§ **Exercise requirements**
In the data below, find the line containing "ATOM 29 N N", then set down that line and every later line up to and including the line containing "ATOM 53 C CA", exactly.

Data items:
↓↓↓

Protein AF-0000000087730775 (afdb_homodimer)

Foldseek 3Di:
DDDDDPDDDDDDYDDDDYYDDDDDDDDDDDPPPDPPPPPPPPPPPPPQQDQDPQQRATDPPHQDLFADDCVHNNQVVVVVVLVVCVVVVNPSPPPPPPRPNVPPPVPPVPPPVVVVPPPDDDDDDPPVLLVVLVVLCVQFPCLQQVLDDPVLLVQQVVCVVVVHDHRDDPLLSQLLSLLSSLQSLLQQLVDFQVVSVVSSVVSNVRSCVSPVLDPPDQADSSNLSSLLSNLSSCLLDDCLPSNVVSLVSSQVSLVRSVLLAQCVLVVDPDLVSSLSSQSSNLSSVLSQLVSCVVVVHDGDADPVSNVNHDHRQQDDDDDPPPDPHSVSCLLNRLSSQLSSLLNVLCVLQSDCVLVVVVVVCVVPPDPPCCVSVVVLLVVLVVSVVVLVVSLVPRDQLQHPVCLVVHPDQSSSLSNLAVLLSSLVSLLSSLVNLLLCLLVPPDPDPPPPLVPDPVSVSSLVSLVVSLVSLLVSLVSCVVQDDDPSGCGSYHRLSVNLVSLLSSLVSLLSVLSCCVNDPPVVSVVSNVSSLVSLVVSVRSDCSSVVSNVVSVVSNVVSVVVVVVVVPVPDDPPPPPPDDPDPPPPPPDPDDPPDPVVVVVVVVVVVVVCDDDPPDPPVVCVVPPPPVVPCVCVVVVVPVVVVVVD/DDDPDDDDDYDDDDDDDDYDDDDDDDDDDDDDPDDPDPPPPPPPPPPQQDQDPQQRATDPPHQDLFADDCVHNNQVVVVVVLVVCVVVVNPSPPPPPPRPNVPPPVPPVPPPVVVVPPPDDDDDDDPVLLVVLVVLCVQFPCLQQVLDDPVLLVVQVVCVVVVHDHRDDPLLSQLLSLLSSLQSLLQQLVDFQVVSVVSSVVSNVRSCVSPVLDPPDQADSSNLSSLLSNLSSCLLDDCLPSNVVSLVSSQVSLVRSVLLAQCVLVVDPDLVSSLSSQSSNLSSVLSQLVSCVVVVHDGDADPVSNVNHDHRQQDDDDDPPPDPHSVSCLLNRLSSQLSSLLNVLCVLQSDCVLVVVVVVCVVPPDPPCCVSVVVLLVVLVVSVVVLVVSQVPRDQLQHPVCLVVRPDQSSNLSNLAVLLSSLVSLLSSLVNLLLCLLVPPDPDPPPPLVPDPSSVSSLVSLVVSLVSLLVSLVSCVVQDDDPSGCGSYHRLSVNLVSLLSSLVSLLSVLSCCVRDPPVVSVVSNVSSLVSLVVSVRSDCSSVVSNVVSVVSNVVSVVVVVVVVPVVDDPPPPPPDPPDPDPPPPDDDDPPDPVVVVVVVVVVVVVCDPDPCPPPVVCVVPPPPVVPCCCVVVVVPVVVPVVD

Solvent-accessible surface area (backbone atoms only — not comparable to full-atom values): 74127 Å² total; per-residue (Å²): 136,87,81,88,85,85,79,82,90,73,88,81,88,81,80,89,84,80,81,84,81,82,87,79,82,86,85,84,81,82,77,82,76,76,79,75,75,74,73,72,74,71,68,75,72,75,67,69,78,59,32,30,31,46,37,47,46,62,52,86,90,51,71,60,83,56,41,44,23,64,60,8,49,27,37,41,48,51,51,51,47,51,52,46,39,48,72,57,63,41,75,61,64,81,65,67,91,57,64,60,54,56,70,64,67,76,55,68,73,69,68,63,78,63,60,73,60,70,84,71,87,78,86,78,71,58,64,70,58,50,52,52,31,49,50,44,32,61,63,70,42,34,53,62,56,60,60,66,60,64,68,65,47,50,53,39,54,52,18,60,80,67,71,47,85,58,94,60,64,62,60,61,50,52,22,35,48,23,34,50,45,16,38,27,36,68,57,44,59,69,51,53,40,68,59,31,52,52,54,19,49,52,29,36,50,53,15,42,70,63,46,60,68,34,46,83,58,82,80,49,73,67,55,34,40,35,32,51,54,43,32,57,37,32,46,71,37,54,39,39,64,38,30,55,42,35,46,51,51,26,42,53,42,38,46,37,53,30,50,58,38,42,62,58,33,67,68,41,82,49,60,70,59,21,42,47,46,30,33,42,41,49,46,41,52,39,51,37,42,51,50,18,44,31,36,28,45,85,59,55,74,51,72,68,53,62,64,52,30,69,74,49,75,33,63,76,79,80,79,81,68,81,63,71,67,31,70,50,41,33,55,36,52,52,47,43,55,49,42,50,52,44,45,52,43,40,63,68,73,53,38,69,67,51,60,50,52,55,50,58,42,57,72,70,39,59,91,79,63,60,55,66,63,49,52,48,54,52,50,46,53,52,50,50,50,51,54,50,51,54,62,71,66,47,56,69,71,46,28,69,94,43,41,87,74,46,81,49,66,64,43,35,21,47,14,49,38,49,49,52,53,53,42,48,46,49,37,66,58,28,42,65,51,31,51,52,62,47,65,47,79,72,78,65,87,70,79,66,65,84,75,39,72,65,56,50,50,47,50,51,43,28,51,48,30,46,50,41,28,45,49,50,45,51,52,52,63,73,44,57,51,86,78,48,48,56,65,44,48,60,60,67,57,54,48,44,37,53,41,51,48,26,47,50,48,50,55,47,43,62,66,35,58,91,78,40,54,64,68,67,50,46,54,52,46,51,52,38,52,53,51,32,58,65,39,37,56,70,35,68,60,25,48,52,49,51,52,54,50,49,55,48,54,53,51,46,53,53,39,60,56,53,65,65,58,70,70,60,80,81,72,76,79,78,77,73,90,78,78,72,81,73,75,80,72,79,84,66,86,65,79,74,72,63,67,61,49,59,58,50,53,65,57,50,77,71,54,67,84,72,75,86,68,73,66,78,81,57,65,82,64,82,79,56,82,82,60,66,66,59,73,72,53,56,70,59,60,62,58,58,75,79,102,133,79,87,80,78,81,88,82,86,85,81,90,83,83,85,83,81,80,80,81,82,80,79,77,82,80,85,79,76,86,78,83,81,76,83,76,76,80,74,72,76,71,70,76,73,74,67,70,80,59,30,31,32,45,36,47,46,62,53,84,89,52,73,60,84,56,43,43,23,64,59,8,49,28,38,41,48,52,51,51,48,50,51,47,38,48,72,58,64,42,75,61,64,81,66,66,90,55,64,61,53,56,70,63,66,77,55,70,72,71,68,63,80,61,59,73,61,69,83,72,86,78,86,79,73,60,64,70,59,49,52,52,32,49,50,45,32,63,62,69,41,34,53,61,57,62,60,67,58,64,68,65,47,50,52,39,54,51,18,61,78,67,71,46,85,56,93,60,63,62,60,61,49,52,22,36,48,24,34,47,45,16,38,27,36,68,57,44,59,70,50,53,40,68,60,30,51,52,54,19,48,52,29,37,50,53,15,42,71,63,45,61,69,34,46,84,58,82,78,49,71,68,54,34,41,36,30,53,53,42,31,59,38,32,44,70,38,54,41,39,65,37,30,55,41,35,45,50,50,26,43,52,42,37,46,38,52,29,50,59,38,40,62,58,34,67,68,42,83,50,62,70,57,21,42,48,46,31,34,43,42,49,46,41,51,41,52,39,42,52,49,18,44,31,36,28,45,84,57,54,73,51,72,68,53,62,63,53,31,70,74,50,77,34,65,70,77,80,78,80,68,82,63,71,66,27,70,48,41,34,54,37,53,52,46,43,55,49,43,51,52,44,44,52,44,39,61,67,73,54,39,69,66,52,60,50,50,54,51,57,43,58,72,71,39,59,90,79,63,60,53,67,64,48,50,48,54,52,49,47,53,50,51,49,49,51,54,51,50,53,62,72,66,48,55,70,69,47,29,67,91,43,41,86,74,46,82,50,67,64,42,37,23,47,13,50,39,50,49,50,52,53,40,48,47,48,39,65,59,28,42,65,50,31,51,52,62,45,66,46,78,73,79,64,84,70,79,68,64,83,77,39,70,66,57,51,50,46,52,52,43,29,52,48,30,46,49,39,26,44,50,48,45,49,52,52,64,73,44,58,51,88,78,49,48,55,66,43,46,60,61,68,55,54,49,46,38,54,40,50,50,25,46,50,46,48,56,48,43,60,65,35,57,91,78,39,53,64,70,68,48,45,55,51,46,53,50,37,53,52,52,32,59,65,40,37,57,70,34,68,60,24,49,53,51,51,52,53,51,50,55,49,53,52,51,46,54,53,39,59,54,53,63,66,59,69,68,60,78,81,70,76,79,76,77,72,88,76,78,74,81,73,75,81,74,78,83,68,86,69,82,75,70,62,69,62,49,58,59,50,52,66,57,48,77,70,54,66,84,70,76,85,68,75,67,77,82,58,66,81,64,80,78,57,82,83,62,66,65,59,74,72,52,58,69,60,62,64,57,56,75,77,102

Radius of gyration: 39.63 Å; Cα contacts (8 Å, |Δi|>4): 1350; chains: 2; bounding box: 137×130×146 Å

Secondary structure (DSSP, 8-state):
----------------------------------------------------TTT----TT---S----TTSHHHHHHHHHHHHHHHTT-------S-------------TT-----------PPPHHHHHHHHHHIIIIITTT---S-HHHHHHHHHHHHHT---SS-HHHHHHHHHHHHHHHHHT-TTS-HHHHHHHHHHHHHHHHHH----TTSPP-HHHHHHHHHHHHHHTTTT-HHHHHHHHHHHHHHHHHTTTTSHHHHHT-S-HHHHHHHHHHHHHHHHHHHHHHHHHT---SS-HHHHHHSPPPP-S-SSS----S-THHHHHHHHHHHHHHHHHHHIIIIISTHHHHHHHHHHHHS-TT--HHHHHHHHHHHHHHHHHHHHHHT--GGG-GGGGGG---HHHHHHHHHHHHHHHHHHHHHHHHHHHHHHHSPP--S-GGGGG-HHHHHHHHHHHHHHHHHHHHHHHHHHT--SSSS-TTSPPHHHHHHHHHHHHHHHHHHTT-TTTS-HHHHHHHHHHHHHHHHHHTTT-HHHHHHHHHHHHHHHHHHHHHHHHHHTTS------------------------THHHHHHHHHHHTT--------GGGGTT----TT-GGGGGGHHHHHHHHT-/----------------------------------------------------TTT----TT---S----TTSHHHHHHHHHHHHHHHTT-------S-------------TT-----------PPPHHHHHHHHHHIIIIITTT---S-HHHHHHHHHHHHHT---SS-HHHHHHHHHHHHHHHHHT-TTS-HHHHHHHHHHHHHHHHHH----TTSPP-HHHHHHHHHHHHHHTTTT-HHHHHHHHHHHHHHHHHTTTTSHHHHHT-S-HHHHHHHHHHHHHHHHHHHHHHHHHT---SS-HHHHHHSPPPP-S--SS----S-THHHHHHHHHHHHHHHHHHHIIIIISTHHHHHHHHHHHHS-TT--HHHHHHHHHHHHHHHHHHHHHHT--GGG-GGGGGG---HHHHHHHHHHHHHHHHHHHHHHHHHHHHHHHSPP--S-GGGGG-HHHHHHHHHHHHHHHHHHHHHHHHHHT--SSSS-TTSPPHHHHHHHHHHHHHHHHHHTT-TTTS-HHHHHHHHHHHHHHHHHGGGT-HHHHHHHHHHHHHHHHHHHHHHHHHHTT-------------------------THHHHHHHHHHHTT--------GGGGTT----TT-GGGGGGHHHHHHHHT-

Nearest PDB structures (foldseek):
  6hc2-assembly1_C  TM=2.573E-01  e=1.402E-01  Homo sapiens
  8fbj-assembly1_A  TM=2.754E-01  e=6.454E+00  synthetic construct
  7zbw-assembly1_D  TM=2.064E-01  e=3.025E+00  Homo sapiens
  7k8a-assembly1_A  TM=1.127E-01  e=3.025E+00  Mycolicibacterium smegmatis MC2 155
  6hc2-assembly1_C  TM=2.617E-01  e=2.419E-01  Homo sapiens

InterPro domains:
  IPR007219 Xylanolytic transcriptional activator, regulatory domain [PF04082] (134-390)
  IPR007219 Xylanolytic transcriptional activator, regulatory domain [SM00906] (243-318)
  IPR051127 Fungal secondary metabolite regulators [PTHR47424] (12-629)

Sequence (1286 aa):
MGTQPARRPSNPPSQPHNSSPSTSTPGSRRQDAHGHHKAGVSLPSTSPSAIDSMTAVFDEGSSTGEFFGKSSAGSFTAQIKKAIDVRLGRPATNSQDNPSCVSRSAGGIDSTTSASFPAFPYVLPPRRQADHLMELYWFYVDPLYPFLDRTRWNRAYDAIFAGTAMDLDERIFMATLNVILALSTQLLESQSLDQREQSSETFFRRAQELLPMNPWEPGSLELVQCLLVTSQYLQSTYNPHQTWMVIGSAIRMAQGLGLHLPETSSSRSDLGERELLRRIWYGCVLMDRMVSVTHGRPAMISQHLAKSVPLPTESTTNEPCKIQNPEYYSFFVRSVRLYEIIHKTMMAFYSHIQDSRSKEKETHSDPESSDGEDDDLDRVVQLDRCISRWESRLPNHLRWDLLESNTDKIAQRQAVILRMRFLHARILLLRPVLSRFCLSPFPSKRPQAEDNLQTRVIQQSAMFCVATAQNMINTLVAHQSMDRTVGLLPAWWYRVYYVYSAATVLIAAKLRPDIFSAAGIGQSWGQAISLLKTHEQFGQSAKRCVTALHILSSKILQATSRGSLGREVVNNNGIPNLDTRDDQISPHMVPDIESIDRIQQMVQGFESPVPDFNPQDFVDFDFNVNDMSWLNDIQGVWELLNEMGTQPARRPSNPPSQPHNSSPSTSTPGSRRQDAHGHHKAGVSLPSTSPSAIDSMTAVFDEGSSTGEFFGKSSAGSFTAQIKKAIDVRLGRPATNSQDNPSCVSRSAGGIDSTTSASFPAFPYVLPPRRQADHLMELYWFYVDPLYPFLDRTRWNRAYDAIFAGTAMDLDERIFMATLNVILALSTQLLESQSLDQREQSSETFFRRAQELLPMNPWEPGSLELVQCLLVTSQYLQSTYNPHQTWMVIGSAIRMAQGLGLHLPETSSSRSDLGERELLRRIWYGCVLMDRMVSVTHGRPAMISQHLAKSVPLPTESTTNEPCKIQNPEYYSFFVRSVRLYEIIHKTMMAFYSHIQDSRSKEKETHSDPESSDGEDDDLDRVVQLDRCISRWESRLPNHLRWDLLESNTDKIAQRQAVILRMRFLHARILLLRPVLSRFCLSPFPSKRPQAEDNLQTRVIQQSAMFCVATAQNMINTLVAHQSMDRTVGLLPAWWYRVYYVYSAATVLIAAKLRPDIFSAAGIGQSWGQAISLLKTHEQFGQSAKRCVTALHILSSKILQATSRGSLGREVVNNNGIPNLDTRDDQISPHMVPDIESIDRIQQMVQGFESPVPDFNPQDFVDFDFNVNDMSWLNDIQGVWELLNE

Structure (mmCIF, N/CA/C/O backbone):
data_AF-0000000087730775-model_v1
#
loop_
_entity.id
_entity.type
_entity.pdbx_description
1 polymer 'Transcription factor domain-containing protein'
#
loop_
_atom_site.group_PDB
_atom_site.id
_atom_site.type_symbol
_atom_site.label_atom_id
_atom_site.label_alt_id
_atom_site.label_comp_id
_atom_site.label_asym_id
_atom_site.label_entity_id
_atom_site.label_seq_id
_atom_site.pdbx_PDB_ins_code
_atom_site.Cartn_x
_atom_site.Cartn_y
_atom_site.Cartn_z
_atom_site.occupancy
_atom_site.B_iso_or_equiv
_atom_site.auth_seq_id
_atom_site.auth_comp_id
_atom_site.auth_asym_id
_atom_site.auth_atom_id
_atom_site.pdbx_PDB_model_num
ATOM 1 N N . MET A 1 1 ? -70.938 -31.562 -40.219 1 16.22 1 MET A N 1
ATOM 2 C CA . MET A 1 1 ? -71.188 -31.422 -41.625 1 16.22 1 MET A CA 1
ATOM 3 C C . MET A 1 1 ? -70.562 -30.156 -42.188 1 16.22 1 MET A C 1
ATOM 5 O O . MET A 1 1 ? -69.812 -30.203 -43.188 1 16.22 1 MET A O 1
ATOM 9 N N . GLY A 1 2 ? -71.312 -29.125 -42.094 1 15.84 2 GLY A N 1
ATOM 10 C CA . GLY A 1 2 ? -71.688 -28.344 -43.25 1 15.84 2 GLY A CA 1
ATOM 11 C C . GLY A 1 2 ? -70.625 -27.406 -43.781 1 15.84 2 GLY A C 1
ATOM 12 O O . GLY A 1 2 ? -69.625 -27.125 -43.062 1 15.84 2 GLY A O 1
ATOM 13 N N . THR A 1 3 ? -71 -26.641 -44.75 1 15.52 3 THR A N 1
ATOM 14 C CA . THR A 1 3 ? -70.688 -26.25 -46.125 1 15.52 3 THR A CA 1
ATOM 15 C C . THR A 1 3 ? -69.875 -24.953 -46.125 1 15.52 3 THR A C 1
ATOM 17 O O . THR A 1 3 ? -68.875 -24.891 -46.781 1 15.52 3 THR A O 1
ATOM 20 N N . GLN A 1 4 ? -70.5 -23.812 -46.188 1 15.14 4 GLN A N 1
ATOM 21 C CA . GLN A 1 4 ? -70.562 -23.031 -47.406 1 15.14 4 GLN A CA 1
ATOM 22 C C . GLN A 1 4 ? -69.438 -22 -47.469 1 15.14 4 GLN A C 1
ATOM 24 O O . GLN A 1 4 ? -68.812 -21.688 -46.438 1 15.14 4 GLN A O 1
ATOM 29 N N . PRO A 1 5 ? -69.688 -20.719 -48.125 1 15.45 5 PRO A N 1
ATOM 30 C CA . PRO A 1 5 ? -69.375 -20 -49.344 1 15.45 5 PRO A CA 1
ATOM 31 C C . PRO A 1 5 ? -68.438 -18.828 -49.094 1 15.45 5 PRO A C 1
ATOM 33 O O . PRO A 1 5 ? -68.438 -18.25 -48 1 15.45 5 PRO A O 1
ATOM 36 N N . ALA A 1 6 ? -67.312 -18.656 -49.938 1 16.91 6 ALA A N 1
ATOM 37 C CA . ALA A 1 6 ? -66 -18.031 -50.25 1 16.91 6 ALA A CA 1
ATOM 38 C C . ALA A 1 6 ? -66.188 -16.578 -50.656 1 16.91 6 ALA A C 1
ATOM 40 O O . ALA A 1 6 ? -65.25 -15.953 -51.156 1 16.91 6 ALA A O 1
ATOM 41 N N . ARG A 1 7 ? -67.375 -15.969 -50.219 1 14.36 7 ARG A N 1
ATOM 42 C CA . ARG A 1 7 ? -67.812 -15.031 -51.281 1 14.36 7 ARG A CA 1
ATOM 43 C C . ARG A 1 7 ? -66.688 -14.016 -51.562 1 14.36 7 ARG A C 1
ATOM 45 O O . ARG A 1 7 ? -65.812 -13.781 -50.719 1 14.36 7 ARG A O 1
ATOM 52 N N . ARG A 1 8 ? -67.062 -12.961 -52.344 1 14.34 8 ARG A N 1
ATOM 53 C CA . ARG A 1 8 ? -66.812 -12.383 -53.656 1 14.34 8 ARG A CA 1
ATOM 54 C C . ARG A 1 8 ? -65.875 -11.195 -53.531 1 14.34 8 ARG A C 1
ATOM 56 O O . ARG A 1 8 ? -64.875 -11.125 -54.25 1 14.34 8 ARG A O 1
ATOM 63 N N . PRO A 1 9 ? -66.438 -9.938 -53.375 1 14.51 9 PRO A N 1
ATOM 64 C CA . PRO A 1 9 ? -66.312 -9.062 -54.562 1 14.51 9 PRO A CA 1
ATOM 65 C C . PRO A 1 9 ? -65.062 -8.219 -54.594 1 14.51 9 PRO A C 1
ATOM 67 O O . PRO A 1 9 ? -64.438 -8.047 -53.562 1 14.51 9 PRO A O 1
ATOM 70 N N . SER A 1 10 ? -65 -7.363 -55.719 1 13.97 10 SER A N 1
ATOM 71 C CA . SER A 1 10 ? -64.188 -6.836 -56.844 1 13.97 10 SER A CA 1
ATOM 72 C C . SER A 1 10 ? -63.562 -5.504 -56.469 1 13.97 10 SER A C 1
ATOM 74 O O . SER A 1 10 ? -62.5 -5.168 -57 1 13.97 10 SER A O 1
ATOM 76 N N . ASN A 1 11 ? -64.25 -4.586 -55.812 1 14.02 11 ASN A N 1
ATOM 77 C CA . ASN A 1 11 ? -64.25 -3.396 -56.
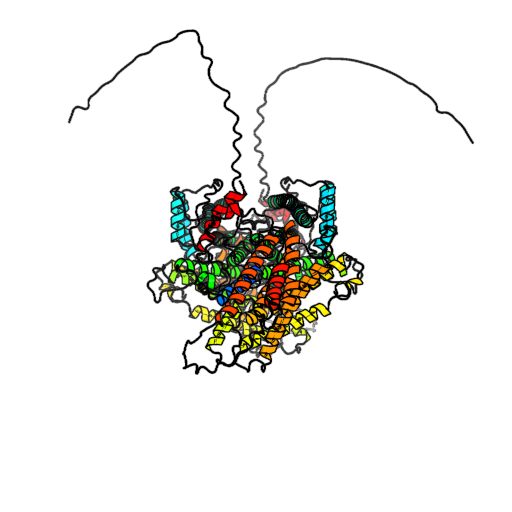656 1 14.02 11 ASN A CA 1
ATOM 78 C C . ASN A 1 11 ? -62.844 -2.748 -56.688 1 14.02 11 ASN A C 1
ATOM 80 O O . ASN A 1 11 ? -62.156 -2.766 -55.688 1 14.02 11 ASN A O 1
ATOM 84 N N . PRO A 1 12 ? -62.719 -2.016 -57.844 1 15.19 12 PRO A N 1
ATOM 85 C CA . PRO A 1 12 ? -61.594 -1.668 -58.75 1 15.19 12 PRO A CA 1
ATOM 86 C C . PRO A 1 12 ? -60.688 -0.576 -58.188 1 15.19 12 PRO A C 1
ATOM 88 O O . PRO A 1 12 ? -59.5 -0.777 -58.062 1 15.19 12 PRO A O 1
ATOM 91 N N . PRO A 1 13 ? -61.031 0.633 -58.812 1 14.6 13 PRO A N 1
ATOM 92 C CA . PRO A 1 13 ? -60.125 1.263 -59.781 1 14.6 13 PRO A CA 1
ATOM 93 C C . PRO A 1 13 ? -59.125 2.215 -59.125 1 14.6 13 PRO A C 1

↑↑↑

§ **Solution to this task**
ATOM 29 N N . PRO A 1 5 ? -69.688 -20.719 -48.125 1 15.45 5 PRO A N 1
ATOM 30 C CA . PRO A 1 5 ? -69.375 -20 -49.344 1 15.45 5 PRO A CA 1
ATOM 31 C C . PRO A 1 5 ? -68.438 -18.828 -49.094 1 15.45 5 PRO A C 1
ATOM 33 O O . PRO A 1 5 ? -68.438 -18.25 -48 1 15.45 5 PRO A O 1
ATOM 36 N N . ALA A 1 6 ? -67.312 -18.656 -49.938 1 16.91 6 ALA A N 1
ATOM 37 C CA . ALA A 1 6 ? -66 -18.031 -50.25 1 16.91 6 ALA A CA 1
ATOM 38 C C . ALA A 1 6 ? -66.188 -16.578 -50.656 1 16.91 6 ALA A C 1
ATOM 40 O O . ALA A 1 6 ? -65.25 -15.953 -51.156 1 16.91 6 ALA A O 1
ATOM 41 N N . ARG A 1 7 ? -67.375 -15.969 -50.219 1 14.36 7 ARG A N 1
ATOM 42 C CA . ARG A 1 7 ? -67.812 -15.031 -51.281 1 14.36 7 ARG A CA 1
ATOM 43 C C . ARG A 1 7 ? -66.688 -14.016 -51.562 1 14.36 7 ARG A C 1
ATOM 45 O O . ARG A 1 7 ? -65.812 -13.781 -50.719 1 14.36 7 ARG A O 1
ATOM 52 N N . ARG A 1 8 ? -67.062 -12.961 -52.344 1 14.34 8 ARG A N 1
ATOM 53 C CA . ARG A 1 8 ? -66.812 -12.383 -53.656 1 14.34 8 ARG A CA 1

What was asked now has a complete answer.